*Task statement*.
Word for word, return the lines from the top of the listing to the line containing "ATOM 1 N N .", both ends included, and no others.

========

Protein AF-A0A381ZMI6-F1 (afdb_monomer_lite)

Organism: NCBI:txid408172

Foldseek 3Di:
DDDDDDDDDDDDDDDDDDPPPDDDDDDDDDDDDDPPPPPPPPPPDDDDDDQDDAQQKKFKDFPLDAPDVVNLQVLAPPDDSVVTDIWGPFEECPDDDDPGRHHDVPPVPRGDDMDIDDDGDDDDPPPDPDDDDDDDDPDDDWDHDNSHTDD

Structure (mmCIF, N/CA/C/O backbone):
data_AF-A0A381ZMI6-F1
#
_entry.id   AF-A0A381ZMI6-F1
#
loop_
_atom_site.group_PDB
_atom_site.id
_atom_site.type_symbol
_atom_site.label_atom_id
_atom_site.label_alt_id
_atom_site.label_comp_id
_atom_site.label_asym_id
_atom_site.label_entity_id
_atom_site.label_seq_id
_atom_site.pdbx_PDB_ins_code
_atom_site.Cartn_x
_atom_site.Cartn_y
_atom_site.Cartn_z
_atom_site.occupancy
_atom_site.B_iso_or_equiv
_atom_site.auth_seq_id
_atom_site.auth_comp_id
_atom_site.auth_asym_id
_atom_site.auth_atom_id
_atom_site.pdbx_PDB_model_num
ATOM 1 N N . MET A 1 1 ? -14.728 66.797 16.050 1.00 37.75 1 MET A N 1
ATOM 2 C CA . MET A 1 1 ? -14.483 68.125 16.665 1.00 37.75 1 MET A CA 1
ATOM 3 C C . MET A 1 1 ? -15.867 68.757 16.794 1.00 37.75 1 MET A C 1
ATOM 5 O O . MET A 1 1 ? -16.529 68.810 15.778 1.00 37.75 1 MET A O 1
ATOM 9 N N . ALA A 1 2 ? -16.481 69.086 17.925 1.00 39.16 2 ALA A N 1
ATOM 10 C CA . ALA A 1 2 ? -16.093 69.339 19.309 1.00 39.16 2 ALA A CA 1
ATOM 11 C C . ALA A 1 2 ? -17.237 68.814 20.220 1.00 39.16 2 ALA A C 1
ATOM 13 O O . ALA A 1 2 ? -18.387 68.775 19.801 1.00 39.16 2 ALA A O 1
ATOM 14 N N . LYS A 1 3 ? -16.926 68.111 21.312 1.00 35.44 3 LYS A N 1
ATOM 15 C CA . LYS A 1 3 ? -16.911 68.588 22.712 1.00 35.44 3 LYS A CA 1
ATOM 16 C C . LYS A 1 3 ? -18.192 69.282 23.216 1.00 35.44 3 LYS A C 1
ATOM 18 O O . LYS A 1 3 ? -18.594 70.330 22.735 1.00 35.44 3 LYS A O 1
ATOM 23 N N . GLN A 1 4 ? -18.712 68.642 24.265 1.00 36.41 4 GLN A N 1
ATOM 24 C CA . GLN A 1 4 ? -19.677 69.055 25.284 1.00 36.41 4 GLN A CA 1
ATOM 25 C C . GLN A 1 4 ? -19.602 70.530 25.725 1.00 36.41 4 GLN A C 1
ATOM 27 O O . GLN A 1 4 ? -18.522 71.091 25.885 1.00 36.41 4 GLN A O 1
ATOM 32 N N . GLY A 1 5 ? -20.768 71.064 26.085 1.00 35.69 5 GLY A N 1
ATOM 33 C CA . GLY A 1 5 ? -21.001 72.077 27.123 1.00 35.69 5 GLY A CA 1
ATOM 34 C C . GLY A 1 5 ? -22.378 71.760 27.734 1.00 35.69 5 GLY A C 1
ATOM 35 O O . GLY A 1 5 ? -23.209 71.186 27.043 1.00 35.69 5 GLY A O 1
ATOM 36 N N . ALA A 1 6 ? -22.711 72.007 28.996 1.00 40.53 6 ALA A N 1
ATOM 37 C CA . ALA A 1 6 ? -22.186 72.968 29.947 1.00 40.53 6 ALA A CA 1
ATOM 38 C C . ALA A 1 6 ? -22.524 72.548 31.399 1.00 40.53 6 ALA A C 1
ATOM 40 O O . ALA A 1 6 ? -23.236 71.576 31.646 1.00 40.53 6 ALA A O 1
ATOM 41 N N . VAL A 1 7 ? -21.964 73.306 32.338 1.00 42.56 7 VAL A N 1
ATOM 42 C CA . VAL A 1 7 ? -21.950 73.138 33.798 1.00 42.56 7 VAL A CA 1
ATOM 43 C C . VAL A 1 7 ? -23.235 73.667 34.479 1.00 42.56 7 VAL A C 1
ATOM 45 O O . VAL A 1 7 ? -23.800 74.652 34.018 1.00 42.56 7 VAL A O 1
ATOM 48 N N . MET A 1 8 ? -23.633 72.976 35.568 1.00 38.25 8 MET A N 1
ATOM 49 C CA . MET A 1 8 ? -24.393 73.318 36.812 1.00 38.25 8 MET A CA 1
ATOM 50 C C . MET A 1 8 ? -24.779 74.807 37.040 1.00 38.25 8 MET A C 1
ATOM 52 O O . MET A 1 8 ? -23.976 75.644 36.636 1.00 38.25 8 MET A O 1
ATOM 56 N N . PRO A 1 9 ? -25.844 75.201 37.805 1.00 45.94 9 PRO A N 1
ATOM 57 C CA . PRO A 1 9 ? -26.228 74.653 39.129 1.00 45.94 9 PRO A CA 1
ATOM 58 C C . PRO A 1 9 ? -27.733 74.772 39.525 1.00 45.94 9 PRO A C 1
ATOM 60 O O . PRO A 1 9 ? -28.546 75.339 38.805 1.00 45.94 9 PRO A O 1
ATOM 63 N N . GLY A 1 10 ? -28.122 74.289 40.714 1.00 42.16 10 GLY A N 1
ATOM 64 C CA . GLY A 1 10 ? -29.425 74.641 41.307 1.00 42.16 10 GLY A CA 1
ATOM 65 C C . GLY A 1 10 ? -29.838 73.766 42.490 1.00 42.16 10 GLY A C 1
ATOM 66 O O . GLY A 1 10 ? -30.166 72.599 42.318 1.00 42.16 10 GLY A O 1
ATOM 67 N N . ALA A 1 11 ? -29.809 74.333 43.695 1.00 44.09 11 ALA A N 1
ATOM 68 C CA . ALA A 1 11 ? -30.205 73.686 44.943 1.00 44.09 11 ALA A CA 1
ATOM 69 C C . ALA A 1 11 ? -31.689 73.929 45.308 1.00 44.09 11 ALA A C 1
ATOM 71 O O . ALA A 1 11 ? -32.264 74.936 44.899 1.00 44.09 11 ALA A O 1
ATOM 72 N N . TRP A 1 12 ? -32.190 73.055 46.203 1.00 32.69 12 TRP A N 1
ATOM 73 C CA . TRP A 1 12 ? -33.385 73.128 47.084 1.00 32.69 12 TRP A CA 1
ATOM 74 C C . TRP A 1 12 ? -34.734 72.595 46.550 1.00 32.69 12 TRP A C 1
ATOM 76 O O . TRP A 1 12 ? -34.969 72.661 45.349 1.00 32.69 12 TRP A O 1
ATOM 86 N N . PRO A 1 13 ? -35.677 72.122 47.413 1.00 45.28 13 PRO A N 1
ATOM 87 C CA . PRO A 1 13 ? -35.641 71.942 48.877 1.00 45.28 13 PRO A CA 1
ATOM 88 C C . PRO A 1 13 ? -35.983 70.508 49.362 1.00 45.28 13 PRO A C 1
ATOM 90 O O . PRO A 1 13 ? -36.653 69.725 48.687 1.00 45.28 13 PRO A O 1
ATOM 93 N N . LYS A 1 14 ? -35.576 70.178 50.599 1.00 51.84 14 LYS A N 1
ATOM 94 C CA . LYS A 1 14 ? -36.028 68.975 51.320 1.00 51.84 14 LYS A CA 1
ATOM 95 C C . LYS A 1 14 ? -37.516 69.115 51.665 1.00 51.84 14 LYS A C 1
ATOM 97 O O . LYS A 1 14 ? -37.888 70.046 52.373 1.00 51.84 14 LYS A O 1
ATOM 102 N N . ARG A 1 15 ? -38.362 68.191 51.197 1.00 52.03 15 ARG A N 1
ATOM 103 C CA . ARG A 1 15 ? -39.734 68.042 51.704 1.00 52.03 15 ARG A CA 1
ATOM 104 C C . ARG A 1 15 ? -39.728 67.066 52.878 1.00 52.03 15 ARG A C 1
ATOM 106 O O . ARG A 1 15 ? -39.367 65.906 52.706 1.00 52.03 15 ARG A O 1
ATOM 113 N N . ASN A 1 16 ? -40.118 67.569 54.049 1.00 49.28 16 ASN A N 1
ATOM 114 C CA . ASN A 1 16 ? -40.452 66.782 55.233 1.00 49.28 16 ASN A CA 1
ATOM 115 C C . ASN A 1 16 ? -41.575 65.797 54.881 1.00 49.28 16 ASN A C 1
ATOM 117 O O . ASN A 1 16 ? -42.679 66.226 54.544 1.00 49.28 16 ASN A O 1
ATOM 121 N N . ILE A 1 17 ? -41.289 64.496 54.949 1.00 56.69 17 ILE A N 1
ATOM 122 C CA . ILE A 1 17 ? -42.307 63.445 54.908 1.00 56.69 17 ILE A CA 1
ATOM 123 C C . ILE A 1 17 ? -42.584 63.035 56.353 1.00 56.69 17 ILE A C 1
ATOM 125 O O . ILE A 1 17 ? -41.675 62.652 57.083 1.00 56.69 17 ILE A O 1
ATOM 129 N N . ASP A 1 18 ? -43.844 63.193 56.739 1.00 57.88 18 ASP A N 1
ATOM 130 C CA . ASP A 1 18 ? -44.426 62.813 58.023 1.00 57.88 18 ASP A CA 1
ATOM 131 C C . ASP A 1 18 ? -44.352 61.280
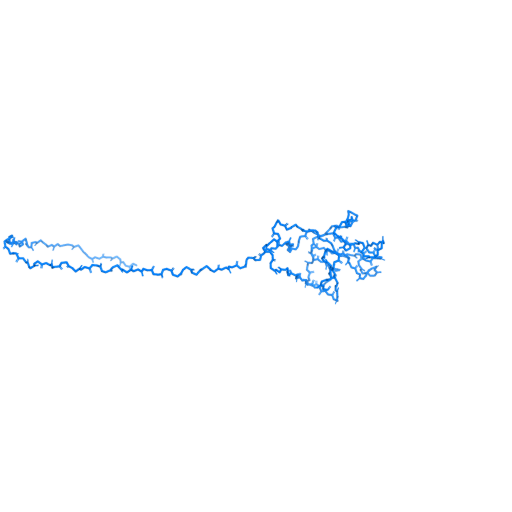 58.216 1.00 57.88 18 ASP A C 1
ATOM 133 O O . ASP A 1 18 ? -44.862 60.552 57.354 1.00 57.88 18 ASP A O 1
ATOM 137 N N . PRO A 1 19 ? -43.690 60.773 59.276 1.00 52.41 19 PRO A N 1
ATOM 138 C CA . PRO A 1 19 ? -43.442 59.343 59.461 1.00 52.41 19 PRO A CA 1
ATOM 139 C C . PRO A 1 19 ? -44.691 58.506 59.794 1.00 52.41 19 PRO A C 1
ATOM 141 O O . PRO A 1 19 ? -44.605 57.282 59.720 1.00 52.41 19 PRO A O 1
ATOM 144 N N . ASP A 1 20 ? -45.849 59.115 60.073 1.00 52.78 20 ASP A N 1
ATOM 145 C CA . ASP A 1 20 ? -47.028 58.387 60.577 1.00 52.78 20 ASP A CA 1
ATOM 146 C C . ASP A 1 20 ? -48.112 58.078 59.525 1.00 52.78 20 ASP A C 1
ATOM 148 O O . ASP A 1 20 ? -49.201 57.594 59.847 1.00 52.78 20 ASP A O 1
ATOM 152 N N . LYS A 1 21 ? -47.830 58.264 58.229 1.00 53.06 21 LYS A N 1
ATOM 153 C CA . LYS A 1 21 ? -48.731 57.787 57.162 1.00 53.06 21 LYS A CA 1
ATOM 154 C C . LYS A 1 21 ? -48.449 56.329 56.801 1.00 53.06 21 LYS A C 1
ATOM 156 O O . LYS A 1 21 ? -47.732 56.029 55.848 1.00 53.06 21 LYS A O 1
ATOM 161 N N . ALA A 1 22 ? -49.069 55.419 57.548 1.00 52.47 22 ALA A N 1
ATOM 162 C CA . ALA A 1 22 ? -49.105 53.991 57.247 1.00 52.47 22 ALA A CA 1
ATOM 163 C C . ALA A 1 22 ? -49.754 53.718 55.869 1.00 52.47 22 ALA A C 1
ATOM 165 O O . ALA A 1 22 ? -50.953 53.922 55.674 1.00 52.47 22 ALA A O 1
ATOM 166 N N . GLY A 1 23 ? -48.950 53.259 54.904 1.00 54.94 23 GLY A N 1
ATOM 167 C CA . GLY A 1 23 ? -49.414 52.722 53.619 1.00 54.94 23 GLY A CA 1
ATOM 168 C C . GLY A 1 23 ? -49.861 51.253 53.730 1.00 54.94 23 GLY A C 1
ATOM 169 O O . GLY A 1 23 ? -49.452 50.557 54.661 1.00 54.94 23 GLY A O 1
ATOM 170 N N . PRO A 1 24 ? -50.708 50.758 52.808 1.00 54.81 24 PRO A N 1
ATOM 171 C CA . PRO A 1 24 ? -51.360 49.456 52.939 1.00 54.81 24 PRO A CA 1
ATOM 172 C C . PRO A 1 24 ? -50.378 48.279 52.852 1.00 54.81 24 PRO A C 1
ATOM 174 O O . PRO A 1 24 ? -49.489 48.232 52.002 1.00 54.81 24 PRO A O 1
ATOM 177 N N . THR A 1 25 ? -50.580 47.299 53.733 1.00 59.00 25 THR A N 1
ATOM 178 C CA . THR A 1 25 ? -49.790 46.072 53.858 1.00 59.00 25 THR A CA 1
ATOM 179 C C . THR A 1 25 ? -49.958 45.158 52.639 1.00 59.00 25 THR A C 1
ATOM 181 O O . THR A 1 25 ? -51.062 44.730 52.296 1.00 59.00 25 THR A O 1
ATOM 184 N N . LEU A 1 26 ? -48.845 44.825 51.977 1.00 46.81 26 LEU A N 1
ATOM 185 C CA . LEU A 1 26 ? -48.816 43.846 50.889 1.00 46.81 26 LEU A CA 1
ATOM 186 C C . LEU A 1 26 ? -48.977 42.431 51.461 1.00 46.81 26 LEU A C 1
ATOM 188 O O . LEU A 1 26 ? -48.197 42.002 52.312 1.00 46.81 26 LEU A O 1
ATOM 192 N N . ARG A 1 27 ? -49.983 41.689 50.985 1.00 55.06 27 ARG A N 1
ATOM 193 C CA . ARG A 1 27 ? -50.156 40.271 51.332 1.00 55.06 27 ARG A CA 1
ATOM 194 C C . ARG A 1 27 ? -49.198 39.409 50.496 1.00 55.06 27 ARG A C 1
ATOM 196 O O . ARG A 1 27 ? -49.142 39.603 49.282 1.00 55.06 27 ARG A O 1
ATOM 203 N N . PRO A 1 28 ? -48.484 38.436 51.087 1.00 52.53 28 PRO A N 1
ATOM 204 C CA . PRO A 1 28 ? -47.637 37.528 50.323 1.00 52.53 28 PRO A CA 1
ATOM 205 C C . PRO A 1 28 ? -48.489 36.508 49.552 1.00 52.53 28 PRO A C 1
ATOM 207 O O . PRO A 1 28 ? -49.405 35.900 50.105 1.00 52.53 28 PRO A O 1
ATOM 210 N N . VAL A 1 29 ? -48.171 36.303 48.272 1.00 56.78 29 VAL A N 1
ATOM 211 C CA . VAL A 1 29 ? -48.722 35.214 47.446 1.00 56.78 29 VAL A CA 1
ATOM 212 C C . VAL A 1 29 ? -47.821 33.975 47.529 1.00 56.78 29 VAL A C 1
ATOM 214 O O . VAL A 1 29 ? -46.596 34.116 47.517 1.00 56.78 29 VAL A O 1
ATOM 217 N N . PRO A 1 30 ? -48.379 32.751 47.599 1.00 52.62 30 PRO A N 1
ATOM 218 C CA . PRO A 1 30 ? -47.579 31.542 47.734 1.00 52.62 30 PRO A CA 1
ATOM 219 C C . PRO A 1 30 ? -46.930 31.166 46.394 1.00 52.62 30 PRO A C 1
ATOM 221 O O . PRO A 1 30 ? -47.610 30.970 45.386 1.00 52.62 30 PRO A O 1
ATOM 224 N N . PHE A 1 31 ? -45.603 31.028 46.389 1.00 56.56 31 PHE A N 1
ATOM 225 C CA . PHE A 1 31 ? -44.830 30.518 45.255 1.00 56.56 31 PHE A CA 1
ATOM 226 C C . PHE A 1 31 ? -45.160 29.033 45.024 1.00 56.56 31 PHE A C 1
ATOM 228 O O . PHE A 1 31 ? -44.743 28.162 45.790 1.00 56.56 31 PHE A O 1
ATOM 235 N N . LYS A 1 32 ? -45.911 28.717 43.962 1.00 51.25 32 LYS A N 1
ATOM 236 C CA . LYS A 1 32 ? -46.058 27.335 43.486 1.00 51.25 32 LYS A CA 1
ATOM 237 C C . LYS A 1 32 ? -44.734 26.895 42.857 1.00 51.25 32 LYS A C 1
ATOM 239 O O . LYS A 1 32 ? -44.227 27.556 41.956 1.00 51.25 32 LYS A O 1
ATOM 244 N N . ARG A 1 33 ? -44.176 25.786 43.354 1.00 57.72 33 ARG A N 1
ATOM 245 C CA . ARG A 1 33 ? -42.951 25.162 42.832 1.00 57.72 33 ARG A CA 1
ATOM 246 C C . ARG A 1 33 ? -43.142 24.829 41.348 1.00 57.72 33 ARG A C 1
ATOM 248 O O . ARG A 1 33 ? -43.928 23.947 41.020 1.00 57.72 33 ARG A O 1
ATOM 255 N N . LEU A 1 34 ? -42.428 25.529 40.467 1.00 54.03 34 LEU A N 1
ATOM 256 C CA . LEU A 1 34 ? -42.243 25.091 39.087 1.00 54.03 34 LEU A CA 1
ATOM 257 C C . LEU A 1 34 ? -41.265 23.913 39.108 1.00 54.03 34 LEU A C 1
ATOM 259 O O . LEU A 1 34 ? -40.076 24.095 39.368 1.00 54.03 34 LEU A O 1
ATOM 263 N N . THR A 1 35 ? -41.754 22.705 38.848 1.00 62.28 35 THR A N 1
ATOM 264 C CA . THR A 1 35 ? -40.879 21.576 38.530 1.00 62.28 35 THR A CA 1
ATOM 265 C C . THR A 1 35 ? -40.391 21.773 37.100 1.00 62.28 35 THR A C 1
ATOM 267 O O . THR A 1 35 ? -41.146 21.593 36.146 1.00 62.28 35 THR A O 1
ATOM 270 N N . LEU A 1 36 ? -39.138 22.197 36.948 1.00 50.53 36 LEU A N 1
ATOM 271 C CA . LEU A 1 36 ? -38.478 22.269 35.652 1.00 50.53 36 LEU A CA 1
ATOM 272 C C . LEU A 1 36 ? -38.138 20.836 35.217 1.00 50.53 36 LEU A C 1
ATOM 274 O O . LEU A 1 36 ? -37.161 20.254 35.684 1.00 50.53 36 LEU A O 1
ATOM 278 N N . CYS A 1 37 ? -38.955 20.246 34.344 1.00 55.22 37 CYS A N 1
ATOM 279 C CA . CYS A 1 37 ? -38.565 19.053 33.597 1.00 55.22 37 CYS A CA 1
ATOM 280 C C . CYS A 1 37 ? -37.443 19.443 32.626 1.00 55.22 37 CYS A C 1
ATOM 282 O O . CYS A 1 37 ? -37.697 19.879 31.506 1.00 55.22 37 CYS A O 1
ATOM 284 N N . GLY A 1 38 ? -36.192 19.332 33.073 1.00 57.75 38 GLY A N 1
ATOM 285 C CA . GLY A 1 38 ? -35.026 19.448 32.206 1.00 57.75 38 GLY A CA 1
ATOM 286 C C . GLY A 1 38 ? -34.953 18.234 31.286 1.00 57.75 38 GLY A C 1
ATOM 287 O O . GLY A 1 38 ? -34.506 17.169 31.704 1.00 57.75 38 GLY A O 1
ATOM 288 N N . LEU A 1 39 ? -35.405 18.381 30.040 1.00 63.94 39 LEU A N 1
ATOM 289 C CA . LEU A 1 39 ? -35.179 17.387 28.997 1.00 63.94 39 LEU A CA 1
ATOM 290 C C . LEU A 1 39 ? -33.698 17.458 28.591 1.00 63.94 39 LEU A C 1
ATOM 292 O O . LEU A 1 39 ? -33.299 18.298 27.785 1.00 63.94 39 LEU A O 1
ATOM 296 N N . LEU A 1 40 ? -32.865 16.612 29.198 1.00 64.06 40 LEU A N 1
ATOM 297 C CA . LEU A 1 40 ? -31.459 16.476 28.827 1.00 64.06 40 LEU A CA 1
ATOM 298 C C . LEU A
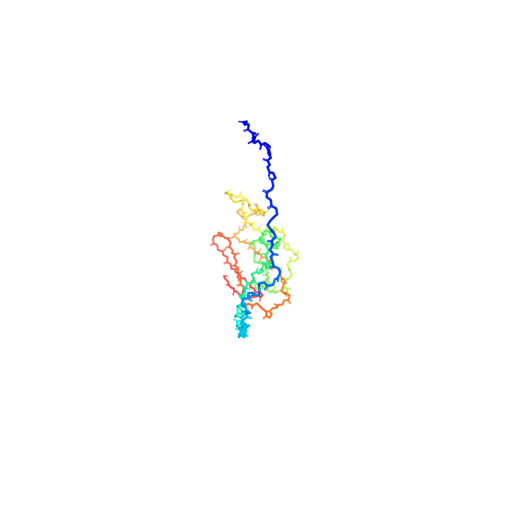 1 40 ? -31.376 15.682 27.514 1.00 64.06 40 LEU A C 1
ATOM 300 O O . LEU A 1 40 ? -31.342 14.454 27.513 1.00 64.06 40 LEU A O 1
ATOM 304 N N . LEU A 1 41 ? -31.375 16.387 26.383 1.00 62.25 41 LEU A N 1
ATOM 305 C CA . LEU A 1 41 ? -31.043 15.804 25.083 1.00 62.25 41 LEU A CA 1
ATOM 306 C C . LEU A 1 41 ? -29.547 15.465 25.068 1.00 62.25 41 LEU A C 1
ATOM 308 O O . LEU A 1 41 ? -28.704 16.312 24.777 1.00 62.25 41 LEU A O 1
ATOM 312 N N . LEU A 1 42 ? -29.210 14.215 25.391 1.00 63.22 42 LEU A N 1
ATOM 313 C CA . LEU A 1 42 ? -27.891 13.653 25.114 1.00 63.22 42 LEU A CA 1
ATOM 314 C C . LEU A 1 42 ? -27.756 13.478 23.598 1.00 63.22 42 LEU A C 1
ATOM 316 O O . LEU A 1 42 ? -28.139 12.455 23.033 1.00 63.22 42 LEU A O 1
ATOM 320 N N . ALA A 1 43 ? -27.222 14.495 22.926 1.00 62.97 43 ALA A N 1
ATOM 321 C CA . ALA A 1 43 ? -26.785 14.356 21.548 1.00 62.97 43 ALA A CA 1
ATOM 322 C C . ALA A 1 43 ? -25.566 13.420 21.517 1.00 62.97 43 ALA A C 1
ATOM 324 O O . ALA A 1 43 ? -24.445 13.821 21.831 1.00 62.97 43 ALA A O 1
ATOM 325 N N . VAL A 1 44 ? -25.783 12.156 21.150 1.00 62.53 44 VAL A N 1
ATOM 326 C CA . VAL A 1 44 ? -24.688 11.237 20.827 1.00 62.53 44 VAL A CA 1
ATOM 327 C C . VAL A 1 44 ? -24.116 11.670 19.479 1.00 62.53 44 VAL A C 1
ATOM 329 O O . VAL A 1 44 ? -24.670 11.364 18.427 1.00 62.5
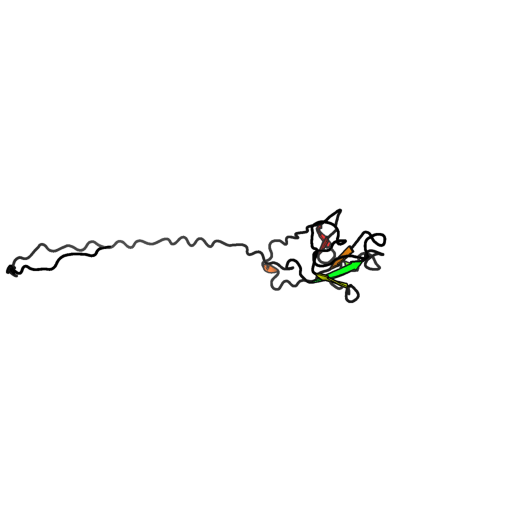3 44 VAL A O 1
ATOM 332 N N . SER A 1 45 ? -23.014 12.417 19.506 1.00 66.94 45 SER A N 1
ATOM 333 C CA . SER A 1 45 ? -22.214 12.680 18.310 1.00 66.94 45 SER A CA 1
ATOM 334 C C . SER A 1 45 ? -21.292 11.488 18.065 1.00 66.94 45 SER A C 1
ATOM 336 O O . SER A 1 45 ? -20.492 11.130 18.930 1.00 66.94 45 SER A O 1
ATOM 338 N N . ALA A 1 46 ? -21.402 10.860 16.895 1.00 64.38 46 ALA A N 1
ATOM 339 C CA . ALA A 1 46 ? -20.396 9.910 16.445 1.00 64.38 46 ALA A CA 1
ATOM 340 C C . ALA A 1 46 ? -19.138 10.700 16.058 1.00 64.38 46 ALA A C 1
ATOM 342 O O . ALA A 1 46 ? -19.147 11.456 15.085 1.00 64.38 46 ALA A O 1
ATOM 343 N N . ARG A 1 47 ? -18.057 10.548 16.828 1.00 70.06 47 ARG A N 1
ATOM 344 C CA . ARG A 1 47 ? -16.748 11.076 16.438 1.00 70.06 47 ARG A CA 1
ATOM 345 C C . ARG A 1 47 ? -16.098 10.097 15.468 1.00 70.06 47 ARG A C 1
ATOM 347 O O . ARG A 1 47 ? -15.921 8.932 15.803 1.00 70.06 47 ARG A O 1
ATOM 354 N N . GLY A 1 48 ? -15.766 10.576 14.271 1.00 74.88 48 GLY A N 1
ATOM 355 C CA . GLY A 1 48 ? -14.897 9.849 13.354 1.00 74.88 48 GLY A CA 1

========

*Task response*.
Protein AF-A0A381ZMI6-F1 (afdb_monomer_lite)

Organism: NCBI:txid408172

Foldseek 3Di:
DDDDDDDDDDDDDDDDDDPPPDDDDDDDDDDDDDPPPPPPPPPPDDDDDDQDDAQQKKFKDFPLDAPDVVNLQVLAPPDDSVVTDIWGPFEECPDDDDPGRHHDVPPVPRGDDMDIDDDGDDDDPPPDPDDDDDDDDPDDDWDHDNSHTDD

Structure (mmCIF, N/CA/C/O backbone):
data_AF-A0A381ZMI6-F1
#
_entry.id   AF-A0A381ZMI6-F1
#
loop_
_atom_site.group_PDB
_atom_site.id
_atom_site.type_symbol
_atom_site.label_atom_id
_atom_site.label_alt_id
_atom_site.label_comp_id
_atom_site.label_asym_id
_atom_site.label_entity_id
_atom_site.label_seq_id
_atom_site.pdbx_PDB_ins_code
_atom_site.Cartn_x
_atom_site.Cartn_y
_atom_site.Cartn_z
_atom_site.occupancy
_atom_site.B_iso_or_equiv
_atom_site.auth_seq_id
_atom_site.auth_comp_id
_atom_site.auth_asym_id
_atom_site.auth_atom_id
_atom_site.pdbx_PDB_model_num
ATOM 1 N N . MET A 1 1 ? -14.728 66.797 16.050 1.00 37.75 1 MET A N 1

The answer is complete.